Ces attaques sont parmi les plus meurtrières de la vague
sans précédent d’attentats qui a fait près de 1 200 morts
dans tout le pays depuis un an. Elles ont entraîné la fuite
de plus de 200 000 personnes habitant des zones tribales
frontalières de l’Afghanistan, selon la Croix-Rouge
internationale.
Un porte-parole des Talibans pakistanais, réputés proches d’Al-Qaëda,
a menacé de lâcher ses kamikazes dans les plus grandes
villes si l’armée ne cessait pas ses opérations contre eux
dans les zones tribales du nord-ouest, frontalières avec
l’Afghanistan.
De peur de voir ces attentats se multiplier, l’armée
pakistanaise a déclenché, samedi et dimanche, une vaste
offensive dans la vallée de Swat, dans le nord-ouest du
pays, tuant jusqu’à 35 combattants islamistes. Le
gouvernement a également placé toutes ses forces de sécurité
en alerte maximum et renforcé la protection de ses sites
stratégiques.
Lundi, Islamabad a interdit le principal mouvement des
Talibans : « Le Tehreek-e-Taliban Pakistan (Mouvement des
Talibans du Pakistan, TTP), considéré par Washington comme
affilié au réseau Al-Qaëda, a été interdit en raison de son
implication dans une série d’attentats suicide », a indiqué
Rehman Malik, le directeur du département de l’Intérieur au
cabinet du premier ministre. Le décret du département de
l’Intérieur a ordonné le gel de tous les comptes en banques
et des biens des organisations membres du TTP.

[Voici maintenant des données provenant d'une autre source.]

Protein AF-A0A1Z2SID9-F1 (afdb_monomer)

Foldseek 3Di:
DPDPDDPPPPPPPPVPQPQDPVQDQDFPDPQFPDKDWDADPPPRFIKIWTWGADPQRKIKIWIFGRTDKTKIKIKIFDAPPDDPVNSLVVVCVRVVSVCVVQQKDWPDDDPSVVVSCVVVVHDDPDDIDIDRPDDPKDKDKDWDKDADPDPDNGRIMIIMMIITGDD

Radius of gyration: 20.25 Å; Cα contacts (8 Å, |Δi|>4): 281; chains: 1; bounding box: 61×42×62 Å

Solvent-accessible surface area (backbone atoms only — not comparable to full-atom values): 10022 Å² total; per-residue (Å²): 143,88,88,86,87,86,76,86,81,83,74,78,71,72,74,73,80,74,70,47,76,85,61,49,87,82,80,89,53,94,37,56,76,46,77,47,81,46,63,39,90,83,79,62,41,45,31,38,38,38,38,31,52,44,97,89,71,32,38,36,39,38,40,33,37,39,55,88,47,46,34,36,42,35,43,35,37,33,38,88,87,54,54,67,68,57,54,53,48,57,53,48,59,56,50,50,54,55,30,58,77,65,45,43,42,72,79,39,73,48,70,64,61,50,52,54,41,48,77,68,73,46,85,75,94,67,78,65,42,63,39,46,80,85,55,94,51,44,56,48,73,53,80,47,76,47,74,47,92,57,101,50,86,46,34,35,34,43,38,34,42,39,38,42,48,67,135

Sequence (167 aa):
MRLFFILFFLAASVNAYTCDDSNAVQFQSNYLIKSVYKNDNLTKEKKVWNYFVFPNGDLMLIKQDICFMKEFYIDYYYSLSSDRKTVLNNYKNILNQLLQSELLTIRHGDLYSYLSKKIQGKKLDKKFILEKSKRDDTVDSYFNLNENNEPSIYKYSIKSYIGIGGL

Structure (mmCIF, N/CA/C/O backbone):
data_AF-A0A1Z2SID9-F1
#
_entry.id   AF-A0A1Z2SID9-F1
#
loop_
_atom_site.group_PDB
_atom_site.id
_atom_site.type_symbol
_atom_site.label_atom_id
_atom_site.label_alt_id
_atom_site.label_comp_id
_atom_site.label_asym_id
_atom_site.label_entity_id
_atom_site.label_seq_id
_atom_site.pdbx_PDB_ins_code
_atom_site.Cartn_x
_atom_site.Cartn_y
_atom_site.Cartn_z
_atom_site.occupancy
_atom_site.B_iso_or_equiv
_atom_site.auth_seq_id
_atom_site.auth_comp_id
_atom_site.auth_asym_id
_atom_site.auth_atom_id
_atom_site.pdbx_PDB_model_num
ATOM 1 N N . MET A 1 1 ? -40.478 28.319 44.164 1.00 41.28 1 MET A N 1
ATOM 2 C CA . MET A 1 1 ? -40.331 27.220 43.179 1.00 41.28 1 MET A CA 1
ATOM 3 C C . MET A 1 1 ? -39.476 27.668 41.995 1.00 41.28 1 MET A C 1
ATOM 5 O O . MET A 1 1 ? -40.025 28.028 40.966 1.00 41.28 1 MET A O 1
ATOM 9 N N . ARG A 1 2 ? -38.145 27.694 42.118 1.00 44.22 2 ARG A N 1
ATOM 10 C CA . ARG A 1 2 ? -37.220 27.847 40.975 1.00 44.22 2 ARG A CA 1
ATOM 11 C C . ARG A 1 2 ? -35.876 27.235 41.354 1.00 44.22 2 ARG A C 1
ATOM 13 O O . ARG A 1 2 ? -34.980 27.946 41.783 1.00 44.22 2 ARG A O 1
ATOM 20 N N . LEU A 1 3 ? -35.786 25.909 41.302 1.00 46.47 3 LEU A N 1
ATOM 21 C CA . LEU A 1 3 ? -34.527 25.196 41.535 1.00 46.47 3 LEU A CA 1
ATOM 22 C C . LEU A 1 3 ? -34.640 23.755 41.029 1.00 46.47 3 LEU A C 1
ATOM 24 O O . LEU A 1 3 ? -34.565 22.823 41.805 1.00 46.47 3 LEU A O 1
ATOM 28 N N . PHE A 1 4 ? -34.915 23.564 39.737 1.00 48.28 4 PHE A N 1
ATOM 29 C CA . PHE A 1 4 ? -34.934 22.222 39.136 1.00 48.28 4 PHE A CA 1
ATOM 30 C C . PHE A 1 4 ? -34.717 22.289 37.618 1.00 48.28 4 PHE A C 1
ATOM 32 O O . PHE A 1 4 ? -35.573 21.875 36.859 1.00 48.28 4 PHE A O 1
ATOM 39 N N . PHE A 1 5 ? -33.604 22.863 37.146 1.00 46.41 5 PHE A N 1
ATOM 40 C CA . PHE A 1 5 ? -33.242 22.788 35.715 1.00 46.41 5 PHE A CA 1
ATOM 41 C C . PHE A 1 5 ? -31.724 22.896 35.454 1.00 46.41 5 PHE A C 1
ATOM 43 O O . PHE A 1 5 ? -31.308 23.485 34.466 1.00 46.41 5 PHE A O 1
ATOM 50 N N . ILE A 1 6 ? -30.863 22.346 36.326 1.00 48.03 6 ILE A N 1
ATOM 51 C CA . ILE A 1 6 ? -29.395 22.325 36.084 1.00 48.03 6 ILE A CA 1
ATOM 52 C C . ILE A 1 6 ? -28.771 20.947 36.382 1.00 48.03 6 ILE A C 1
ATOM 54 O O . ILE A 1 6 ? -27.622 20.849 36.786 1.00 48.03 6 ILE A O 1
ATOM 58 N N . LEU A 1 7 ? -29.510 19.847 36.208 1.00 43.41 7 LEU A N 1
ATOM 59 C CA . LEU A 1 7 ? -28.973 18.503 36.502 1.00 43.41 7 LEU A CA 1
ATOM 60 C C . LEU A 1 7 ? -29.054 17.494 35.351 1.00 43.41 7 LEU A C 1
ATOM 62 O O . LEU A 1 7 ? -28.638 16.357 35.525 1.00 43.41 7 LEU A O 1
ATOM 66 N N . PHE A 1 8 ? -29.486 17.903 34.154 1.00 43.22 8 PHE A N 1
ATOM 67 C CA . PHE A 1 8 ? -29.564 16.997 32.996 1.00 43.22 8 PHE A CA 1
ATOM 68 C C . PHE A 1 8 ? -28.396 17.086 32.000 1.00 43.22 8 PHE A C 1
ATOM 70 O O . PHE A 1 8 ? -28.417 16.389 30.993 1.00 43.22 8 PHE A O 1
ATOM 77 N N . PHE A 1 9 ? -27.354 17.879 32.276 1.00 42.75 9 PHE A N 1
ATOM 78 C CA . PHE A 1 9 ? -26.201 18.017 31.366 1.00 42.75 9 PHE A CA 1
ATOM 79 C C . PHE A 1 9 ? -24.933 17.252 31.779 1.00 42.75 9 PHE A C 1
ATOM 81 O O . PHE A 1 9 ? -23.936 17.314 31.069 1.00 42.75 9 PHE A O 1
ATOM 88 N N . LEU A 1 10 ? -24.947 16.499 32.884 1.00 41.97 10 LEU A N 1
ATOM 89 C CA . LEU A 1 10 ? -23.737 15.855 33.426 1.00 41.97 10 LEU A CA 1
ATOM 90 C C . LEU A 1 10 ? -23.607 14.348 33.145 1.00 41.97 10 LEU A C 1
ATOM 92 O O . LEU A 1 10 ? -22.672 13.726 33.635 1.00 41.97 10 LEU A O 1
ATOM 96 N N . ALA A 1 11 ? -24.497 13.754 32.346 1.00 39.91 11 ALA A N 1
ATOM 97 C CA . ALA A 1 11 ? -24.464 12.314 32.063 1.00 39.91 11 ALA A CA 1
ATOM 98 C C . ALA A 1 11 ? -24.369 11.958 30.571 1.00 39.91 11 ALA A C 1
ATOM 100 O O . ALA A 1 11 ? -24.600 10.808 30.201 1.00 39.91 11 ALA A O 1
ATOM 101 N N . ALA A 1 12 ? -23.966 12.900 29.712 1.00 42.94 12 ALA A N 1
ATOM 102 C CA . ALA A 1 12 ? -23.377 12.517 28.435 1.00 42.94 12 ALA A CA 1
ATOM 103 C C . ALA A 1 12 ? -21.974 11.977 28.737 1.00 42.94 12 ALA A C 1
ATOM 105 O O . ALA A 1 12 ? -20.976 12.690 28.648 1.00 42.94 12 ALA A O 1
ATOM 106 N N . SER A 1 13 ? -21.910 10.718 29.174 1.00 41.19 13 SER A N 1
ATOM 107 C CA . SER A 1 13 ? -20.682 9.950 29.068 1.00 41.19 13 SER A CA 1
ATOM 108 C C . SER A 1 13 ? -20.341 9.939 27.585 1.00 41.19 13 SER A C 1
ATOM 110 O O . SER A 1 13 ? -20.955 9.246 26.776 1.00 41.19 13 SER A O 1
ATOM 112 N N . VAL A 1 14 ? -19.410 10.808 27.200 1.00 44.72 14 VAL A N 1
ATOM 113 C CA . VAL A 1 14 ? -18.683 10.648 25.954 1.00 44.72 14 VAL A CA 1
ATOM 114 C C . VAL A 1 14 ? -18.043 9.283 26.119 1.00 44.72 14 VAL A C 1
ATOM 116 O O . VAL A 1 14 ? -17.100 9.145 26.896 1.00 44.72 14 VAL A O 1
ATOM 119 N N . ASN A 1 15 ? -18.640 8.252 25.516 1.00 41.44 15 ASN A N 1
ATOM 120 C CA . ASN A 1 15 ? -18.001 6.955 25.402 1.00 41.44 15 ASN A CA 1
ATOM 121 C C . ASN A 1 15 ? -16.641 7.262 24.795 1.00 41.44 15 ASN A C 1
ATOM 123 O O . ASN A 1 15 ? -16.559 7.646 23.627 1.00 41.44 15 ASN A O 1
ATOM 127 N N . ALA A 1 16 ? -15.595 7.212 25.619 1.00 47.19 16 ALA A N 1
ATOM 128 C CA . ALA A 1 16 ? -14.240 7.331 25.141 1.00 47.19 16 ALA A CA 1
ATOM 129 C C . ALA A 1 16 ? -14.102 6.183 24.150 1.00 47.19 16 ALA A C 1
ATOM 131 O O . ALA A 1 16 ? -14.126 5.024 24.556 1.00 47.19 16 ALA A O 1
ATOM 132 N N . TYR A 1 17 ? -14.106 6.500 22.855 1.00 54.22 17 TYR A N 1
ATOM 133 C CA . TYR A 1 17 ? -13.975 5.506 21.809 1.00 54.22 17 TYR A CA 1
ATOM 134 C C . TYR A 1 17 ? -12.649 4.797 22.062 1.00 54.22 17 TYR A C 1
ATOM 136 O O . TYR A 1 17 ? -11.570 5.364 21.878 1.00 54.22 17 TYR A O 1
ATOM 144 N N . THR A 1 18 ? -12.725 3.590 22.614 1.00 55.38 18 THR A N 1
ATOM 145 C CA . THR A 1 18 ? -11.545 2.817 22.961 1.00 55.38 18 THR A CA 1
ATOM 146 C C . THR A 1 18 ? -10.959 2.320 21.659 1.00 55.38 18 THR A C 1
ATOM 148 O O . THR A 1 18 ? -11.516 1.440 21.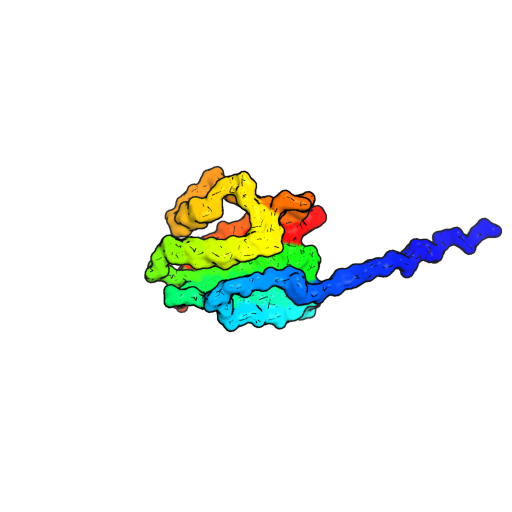006 1.00 55.38 18 THR A O 1
ATOM 151 N N . CYS A 1 19 ? -9.853 2.933 21.258 1.00 67.62 19 CYS A N 1
ATOM 152 C CA . CYS A 1 19 ? -9.120 2.524 20.081 1.00 67.62 19 CYS A CA 1
ATOM 153 C C . CYS A 1 19 ? -8.508 1.133 20.317 1.00 67.62 19 CYS A C 1
ATOM 155 O O . CYS A 1 19 ? -7.537 0.977 21.068 1.00 67.62 19 CYS A O 1
ATOM 157 N N . ASP A 1 20 ? -9.126 0.120 19.715 1.00 72.19 20 ASP A N 1
ATOM 158 C CA . ASP A 1 20 ? -8.727 -1.280 19.823 1.00 72.19 20 ASP A CA 1
ATOM 159 C C . ASP A 1 20 ? -7.962 -1.735 18.574 1.00 72.19 20 ASP A C 1
ATOM 161 O O . ASP A 1 20 ? -8.246 -1.307 17.453 1.00 72.19 20 ASP A O 1
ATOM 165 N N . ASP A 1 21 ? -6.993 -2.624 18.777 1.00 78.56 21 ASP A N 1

La menace islamiste est telle que certaines sources
affirmaient samedi que de hauts responsables du Pentagone
pensent que l’armée américaine doit entreprendre une
opération isolée contre les militants islamistes présents
dans les zones tribales du nord-ouest du Pakistan : « Des
groupes terroristes radicaux dans les régions frontalières
sapent et combattent le gouvernement central du Pakistan et
ont installé des repaires et des bases d’entraînement », a
déclaré un haut responsable américain sous couvert de
l’anonymat. « Ils sont revenus et présentent un défi
significatif », a-t-il dit, alors que de plus en plus de
personnes au sein de l’Administration américaine
s’interrogent sur l’efficacité du nouveau gouvernement
d’Islamabad en matière de lutte contre les terroristes.